- Directed by: William Witney
- Screenplay by: John K. Butler Richard Wormser
- Story by: Todhunter Ballard
- Produced by: William J. O'Sullivan
- Starring: John Derek Joan Evans Jim Davis Catherine McLeod Ben Cooper
- Cinematography: Reggie Lanning
- Edited by: Tony Martinelli
- Music by: R. Dale Butts
- Color process: Trucolor
- Production company: Republic Pictures
- Distributed by: Republic Pictures
- Release date: August 15, 1954;
- Running time: 90 minutes
- Country: United States
- Language: English

= The Outcast (1954 film) =

1954 film

The Outcast is a 1954 American Western film, directed by William Witney and starring John Derek and Joan Evans. It was produced and distributed by Republic Pictures and was made on a slightly higher budget than many of the second features the company released.

==Plot==
Jet Cosgrave has been cheated out of his inheritance by his crooked uncle, Maj. Linton Cosgrave. Jet is an outcast from the community. He tries to clear his name and win back his father’s ranch by hiring some gunmen. Along the way, he falls for Judy Polsen and also flirts with his uncle’s fiancée Alice Austin.
Jet faces off with his uncle "The Major" and mortally wounds him in a stand-off. The film ends with Devlin the Cosgrave family lawyer admitting he forged Jet's father's will and proving the ranch was always his.

==Cast==
- John Derek as Jet Cosgrave
- Joan Evans as Judy Polsen
- Jim Davis as Maj. Linton Cosgrave
- Catherine McLeod as Alice Austin
- Ben Cooper as The Kid
- Taylor Holmes as Andrew Devlin
- Nana Bryant as Mrs.

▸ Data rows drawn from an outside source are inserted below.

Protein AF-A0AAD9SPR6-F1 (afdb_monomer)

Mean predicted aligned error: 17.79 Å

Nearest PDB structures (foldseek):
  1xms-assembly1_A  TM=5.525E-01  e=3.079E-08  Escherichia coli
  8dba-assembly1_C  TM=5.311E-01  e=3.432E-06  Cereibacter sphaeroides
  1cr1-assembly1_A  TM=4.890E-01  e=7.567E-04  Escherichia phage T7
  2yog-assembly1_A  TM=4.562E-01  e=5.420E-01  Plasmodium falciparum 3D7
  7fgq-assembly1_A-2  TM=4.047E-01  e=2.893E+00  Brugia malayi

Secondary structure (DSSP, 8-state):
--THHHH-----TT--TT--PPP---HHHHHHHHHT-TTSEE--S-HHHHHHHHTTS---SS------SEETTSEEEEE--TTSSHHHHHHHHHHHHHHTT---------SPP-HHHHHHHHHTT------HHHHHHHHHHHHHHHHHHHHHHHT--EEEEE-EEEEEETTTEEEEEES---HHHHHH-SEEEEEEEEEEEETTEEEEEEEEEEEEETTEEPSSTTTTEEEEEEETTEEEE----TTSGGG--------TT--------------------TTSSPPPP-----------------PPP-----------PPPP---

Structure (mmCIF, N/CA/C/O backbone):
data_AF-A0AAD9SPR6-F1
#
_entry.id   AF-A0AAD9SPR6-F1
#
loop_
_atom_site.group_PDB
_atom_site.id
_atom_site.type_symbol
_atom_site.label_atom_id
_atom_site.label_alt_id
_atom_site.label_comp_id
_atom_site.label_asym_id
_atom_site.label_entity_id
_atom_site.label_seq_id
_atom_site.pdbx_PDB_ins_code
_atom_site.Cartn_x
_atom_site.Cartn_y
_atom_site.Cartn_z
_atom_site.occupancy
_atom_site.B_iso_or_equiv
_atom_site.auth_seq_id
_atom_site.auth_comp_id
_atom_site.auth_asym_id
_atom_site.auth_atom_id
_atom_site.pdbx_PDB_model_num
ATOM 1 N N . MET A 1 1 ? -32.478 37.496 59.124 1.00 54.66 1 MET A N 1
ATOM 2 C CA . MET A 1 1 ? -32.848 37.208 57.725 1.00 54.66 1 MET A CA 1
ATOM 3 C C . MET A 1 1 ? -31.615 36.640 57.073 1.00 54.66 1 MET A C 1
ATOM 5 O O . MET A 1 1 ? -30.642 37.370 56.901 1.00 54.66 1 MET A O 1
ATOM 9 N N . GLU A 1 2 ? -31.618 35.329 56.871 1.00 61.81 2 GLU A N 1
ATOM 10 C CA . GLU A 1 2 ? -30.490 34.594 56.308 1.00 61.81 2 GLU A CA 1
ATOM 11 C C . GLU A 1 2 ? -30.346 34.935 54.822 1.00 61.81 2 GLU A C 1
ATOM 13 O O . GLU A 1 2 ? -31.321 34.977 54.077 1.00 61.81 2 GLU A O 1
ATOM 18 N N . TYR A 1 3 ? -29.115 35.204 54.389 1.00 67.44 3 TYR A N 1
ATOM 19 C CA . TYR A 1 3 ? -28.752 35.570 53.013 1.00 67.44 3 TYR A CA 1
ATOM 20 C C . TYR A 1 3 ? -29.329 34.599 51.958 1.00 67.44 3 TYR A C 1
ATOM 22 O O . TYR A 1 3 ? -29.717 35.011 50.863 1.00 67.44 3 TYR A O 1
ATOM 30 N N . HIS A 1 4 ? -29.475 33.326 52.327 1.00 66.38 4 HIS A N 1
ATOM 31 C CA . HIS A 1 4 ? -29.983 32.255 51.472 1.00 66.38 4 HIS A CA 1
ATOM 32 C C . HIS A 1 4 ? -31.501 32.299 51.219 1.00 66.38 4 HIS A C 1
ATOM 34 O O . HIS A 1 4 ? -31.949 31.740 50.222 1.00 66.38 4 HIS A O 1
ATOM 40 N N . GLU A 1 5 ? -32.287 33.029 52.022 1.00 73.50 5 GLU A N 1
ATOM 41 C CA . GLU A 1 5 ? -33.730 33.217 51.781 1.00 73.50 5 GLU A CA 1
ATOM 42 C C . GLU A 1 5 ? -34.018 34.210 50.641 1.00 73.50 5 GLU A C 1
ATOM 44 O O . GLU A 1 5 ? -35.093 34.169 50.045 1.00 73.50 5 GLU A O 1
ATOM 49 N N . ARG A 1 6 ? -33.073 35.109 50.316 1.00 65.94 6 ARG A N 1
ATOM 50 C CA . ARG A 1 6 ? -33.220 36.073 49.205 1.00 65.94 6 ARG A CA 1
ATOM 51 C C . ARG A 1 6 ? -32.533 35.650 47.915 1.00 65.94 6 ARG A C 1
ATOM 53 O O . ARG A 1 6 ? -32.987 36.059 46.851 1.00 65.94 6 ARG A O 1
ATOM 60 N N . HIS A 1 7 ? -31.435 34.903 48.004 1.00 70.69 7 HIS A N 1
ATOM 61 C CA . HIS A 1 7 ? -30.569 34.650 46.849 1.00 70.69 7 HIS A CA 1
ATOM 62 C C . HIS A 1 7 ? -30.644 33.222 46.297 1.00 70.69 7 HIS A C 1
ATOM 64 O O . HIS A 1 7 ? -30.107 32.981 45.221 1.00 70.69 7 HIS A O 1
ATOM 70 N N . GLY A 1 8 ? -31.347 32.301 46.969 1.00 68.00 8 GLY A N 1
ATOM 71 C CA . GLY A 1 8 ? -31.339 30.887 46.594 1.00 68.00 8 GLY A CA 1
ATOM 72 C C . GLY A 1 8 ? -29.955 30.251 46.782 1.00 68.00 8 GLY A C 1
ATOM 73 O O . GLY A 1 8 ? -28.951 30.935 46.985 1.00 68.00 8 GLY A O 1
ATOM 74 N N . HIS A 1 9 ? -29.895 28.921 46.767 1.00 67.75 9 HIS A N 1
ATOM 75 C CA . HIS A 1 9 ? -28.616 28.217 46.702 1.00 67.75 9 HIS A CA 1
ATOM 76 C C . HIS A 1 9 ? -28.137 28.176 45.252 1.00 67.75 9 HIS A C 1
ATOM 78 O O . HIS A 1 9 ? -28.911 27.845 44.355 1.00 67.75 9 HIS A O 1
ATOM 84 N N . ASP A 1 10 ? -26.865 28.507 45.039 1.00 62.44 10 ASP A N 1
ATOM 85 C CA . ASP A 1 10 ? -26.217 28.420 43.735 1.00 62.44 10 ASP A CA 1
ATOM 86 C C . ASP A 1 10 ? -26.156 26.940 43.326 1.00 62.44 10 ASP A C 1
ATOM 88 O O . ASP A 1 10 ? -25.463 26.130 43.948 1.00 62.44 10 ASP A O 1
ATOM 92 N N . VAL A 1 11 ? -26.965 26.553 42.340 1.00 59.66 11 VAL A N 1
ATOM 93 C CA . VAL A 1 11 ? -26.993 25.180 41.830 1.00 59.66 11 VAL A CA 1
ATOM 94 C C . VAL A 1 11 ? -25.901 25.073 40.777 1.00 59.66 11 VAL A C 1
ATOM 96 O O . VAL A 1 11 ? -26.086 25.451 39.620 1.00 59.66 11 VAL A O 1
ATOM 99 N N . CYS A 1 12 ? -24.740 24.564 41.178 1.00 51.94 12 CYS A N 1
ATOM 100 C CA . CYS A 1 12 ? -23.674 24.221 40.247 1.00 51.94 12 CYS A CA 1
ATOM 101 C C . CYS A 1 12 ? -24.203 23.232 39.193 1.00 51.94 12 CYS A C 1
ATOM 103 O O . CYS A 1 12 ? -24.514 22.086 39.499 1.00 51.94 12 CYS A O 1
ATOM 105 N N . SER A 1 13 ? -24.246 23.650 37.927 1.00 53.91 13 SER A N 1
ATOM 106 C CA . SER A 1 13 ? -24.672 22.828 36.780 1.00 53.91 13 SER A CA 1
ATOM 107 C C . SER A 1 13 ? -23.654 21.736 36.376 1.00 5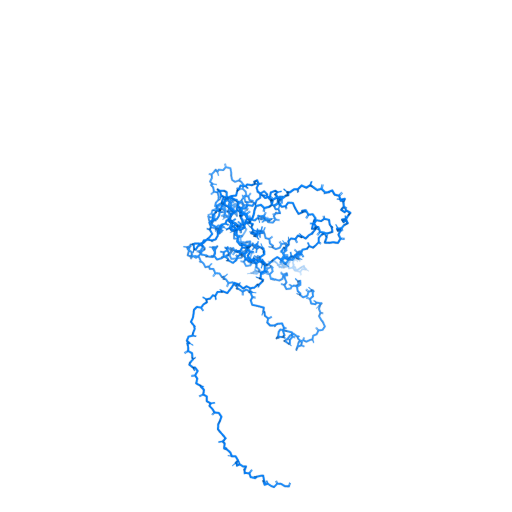3.91 13 SER A C 1
ATOM 109 O O . SER A 1 13 ? -23.690 21.245 35.246 1.00 53.91 13 SER A O 1
ATOM 111 N N . PHE A 1 14 ? -22.713 21.371 37.251 1.00 54.88 14 PHE A N 1
ATOM 112 C CA . PHE A 1 14 ? -21.587 20.492 36.913 1.00 54.88 14 PHE A CA 1
ATOM 113 C C . PHE A 1 14 ? -21.773 19.019 37.301 1.00 54.88 14 PHE A C 1
ATOM 115 O O . PHE A 1 14 ? -20.957 18.196 36.888 1.00 54.88 14 PHE A O 1
ATOM 122 N N . ASP A 1 15 ? -22.861 18.651 37.980 1.00 51.78 15 ASP A N 1
ATOM 123 C CA . ASP A 1 15 ? -23.158 17.247 38.285 1.00 51.78 15 ASP A CA 1
ATOM 124 C C . ASP A 1 15 ? -23.898 16.565 37.123 1.00 51.78 15 ASP A C 1
ATOM 126 O O . ASP A 1 15 ? -25.093 16.278 37.171 1.00 51.78 15 ASP A O 1
ATOM 130 N N . LEU A 1 16 ? -23.161 16.294 36.042 1.00 55.94 16 LEU A N 1
ATOM 131 C CA . LEU A 1 16 ? -23.568 15.329 35.019 1.00 55.94 16 LEU A CA 1
ATOM 132 C C . LEU A 1 16 ? -23.014 13.943 35.410 1.00 55.94 16 LEU A C 1
ATOM 134 O O . LEU A 1 16 ? -21.801 13.743 35.307 1.00 55.94 16 LEU A O 1
ATOM 138 N N . PRO A 1 17 ? -23.844 12.946 35.783 1.00 52.41 17 PRO A N 1
ATOM 139 C CA . PRO A 1 17 ? -23.388 11.641 36.292 1.00 52.41 17 PRO A CA 1
ATOM 140 C C . PRO A 1 17 ? -22.793 10.703 35.217 1.00 52.41 17 PRO A C 1
ATOM 142 O O . PRO A 1 17 ? -22.717 9.495 35.410 1.00 52.41 17 PRO A O 1
ATOM 145 N N . SER A 1 18 ? -22.386 11.227 34.057 1.00 55.31 18 SER A N 1
ATOM 146 C CA . SER A 1 18 ? -21.936 10.422 32.916 1.00 55.31 18 SER A CA 1
ATOM 147 C C . SER A 1 18 ? -21.059 11.224 31.941 1.00 55.31 18 SER A C 1
ATOM 149 O O . SER A 1 18 ? -21.302 11.257 30.734 1.00 55.31 18 SER A O 1
ATOM 151 N N . THR A 1 19 ? -20.003 11.873 32.431 1.00 47.78 19 THR A N 1
ATOM 152 C CA . THR A 1 19 ? -18.858 12.199 31.564 1.00 47.78 19 THR A CA 1
ATOM 153 C C . THR A 1 19 ? -17.738 11.217 31.859 1.00 47.78 19 THR A C 1
ATOM 155 O O . THR A 1 19 ? -16.910 11.431 32.738 1.00 47.78 19 THR A O 1
ATOM 158 N N . HIS A 1 20 ? -17.738 10.106 31.122 1.00 49.31 20 HIS A N 1
ATOM 159 C CA . HIS A 1 20 ? -16.666 9.115 31.123 1.00 49.31 20 HIS A CA 1
ATOM 160 C C . HIS A 1 20 ? -15.411 9.755 30.511 1.00 49.31 20 HIS A C 1
ATOM 162 O O . HIS A 1 20 ? -15.117 9.588 29.326 1.00 49.31 20 HIS A O 1
ATOM 168 N N . ARG A 1 21 ? -14.706 10.581 31.292 1.00 58.19 21 ARG A N 1
ATOM 169 C CA . ARG A 1 21 ? -13.378 11.059 30.911 1.00 58.19 21 ARG A CA 1
ATOM 170 C C . ARG A 1 21 ? -12.493 9.827 30.808 1.00 58.19 21 ARG A C 1
ATOM 172 O O . ARG A 1 21 ? -12.441 9.025 31.738 1.00 58.19 21 ARG A O 1
ATOM 179 N N . LEU A 1 22 ? -11.836 9.668 29.661 1.00 53.12 22 LEU A N 1
ATOM 180 C CA . LEU A 1 22 ? -10.767 8.687 29.531 1.00 53.12 22 LEU A CA 1
ATOM 181 C C . LEU A 1 22 ? -9.769 8.935 30.673 1.00 53.12 22 LEU A C 1
ATOM 183 O O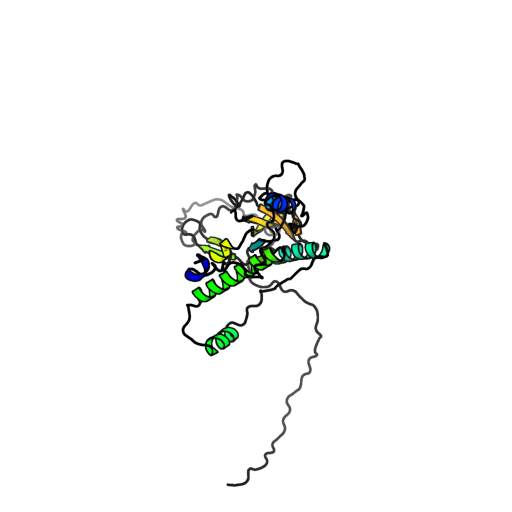 . LEU A 1 22 ? -9.512 10.106 30.982 1.00 53.12 22 LEU A O 1
ATOM 187 N N . PRO A 1 23 ? -9.254 7.878 31.325 1.00 57.44 23 PRO A N 1
ATOM 188 C CA . PRO A 1 23 ? -8.243 8.035 32.358 1.00 57.44 23 PRO A CA 1
ATOM 189 C C . PRO A 1 23 ? -7.135 8.944 31.828 1.00 57.44 23 PRO A C 1
ATOM 191 O O . PRO A 1 23 ? -6.700 8.786 30.686 1.00 57.44 23 PRO A O 1
ATOM 194 N N . THR A 1 24 ? -6.701 9.922 32.619 1.00 64.69 24 THR A N 1
ATOM 195 C CA . THR A 1 24 ? -5.536 10.734 32.266 1.00 64.69 24 THR A CA 1
ATOM 196 C C . THR A 1 24 ? -4.313 9.834 32.295 1.00 64.69 24 THR A C 1
ATOM 198 O O . THR A 1 24 ? -3.747 9.585 33.357 1.00 64.69 24 THR A O 1
ATOM 201 N N . VAL A 1 25 ? -3.940 9.312 31.131 1.00 72.44 25 VAL A N 1
ATOM 202 C CA . VAL A 1 25 ? -2.681 8.598 30.947 1.00 72.44 25 VAL A CA 1
ATOM 203 C C . VAL A 1 25 ? -1.570 9.643 30.961 1.00 72.44 25 VAL A C 1
ATOM 205 O O . VAL A 1 25 ? -1.678 10.679 30.298 1.00 72.44 25 VAL A O 1
ATOM 208 N N . SER A 1 26 ? -0.527 9.421 31.759 1.00 77.31 26 SER A N 1
ATOM 209 C CA . SER A 1 26 ? 0.629 10.318 31.745 1.00 77.31 26 SER A CA 1
ATOM 210 C C . SER A 1 26 ? 1.375 10.185 30.414 1.00 77.31 26 SER A C 1
ATOM 212 O O . SER A 1 26 ? 1.391 9.111 29.814 1.00 77.31 26 SER A O 1
ATOM 214 N N . ALA A 1 27 ? 2.018 11.260 29.951 1.00 70.19 27 ALA A N 1
ATOM 215 C CA . ALA A 1 27 ? 2.821 11.209 28.727 1.00 70.19 27 ALA A CA 1
ATOM 216 C C . ALA A 1 27 ? 3.965 10.180 28.821 1.00 70.19 27 ALA A C 1
ATOM 218 O O . ALA A 1 27 ? 4.306 9.572 27.815 1.00 70.19 27 ALA A O 1
ATOM 219 N N . ALA A 1 28 ? 4.511 9.954 30.023 1.00 74.19 28 ALA A N 1
ATOM 220 C CA . ALA A 1 28 ? 5.538 8.943 30.273 1.00 74.19 28 ALA A CA 1
ATOM 221 C C . ALA A 1 28 ? 4.982 7.519 30.140 1.00 74.19 28 ALA A C 1
ATOM 223 O O . ALA A 1 28 ? 5.565 6.699 29.449 1.00 74.19 28 ALA A O 1
ATOM 224 N N . GLN A 1 29 ? 3.806 7.251 30.708 1.00 74.06 29 GLN A N 1
ATOM 225 C CA . GLN A 1 29 ? 3.168 5.938 30.594 1.00 74.06 29 GLN A CA 1
ATOM 226 C C . GLN A 1 29 ? 2.721 5.644 29.156 1.00 74.06 29 GLN A C 1
ATOM 228 O O . GLN A 1 29 ? 2.913 4.542 28.663 1.00 74.06 29 GLN A O 1
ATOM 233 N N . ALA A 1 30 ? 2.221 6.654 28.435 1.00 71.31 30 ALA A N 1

Banner
- Slim Pickens as Boone Polsen
- Frank Ferguson as Chad Polsen
- James Millican as Cal Prince
- Bob Steele as Dude Rankin
- Nacho Galindo as Curly
- Harry Carey, Jr. as Bert
- Robert 'Buzz' Henry as Zeke Polsen
- Nicolas Coster as Asa Polsen
- Bill Walker as Sam Allen, the blacksmith

==Reception==
FilmInk called it John Derek's "best Western... one of the rare movies where Derek plays someone with balls, a tough, ruthless womanising killer. It’s pretty good work. The film was directed by Quentin Tarantino fave William Witney and is full of action – people are always climbing through windows and pulling guns and double crossing each other."

==Bibliography==
- Pitts, Michael R. Western Movies: A Guide to 5,105 Feature Films. McFarland, 2012.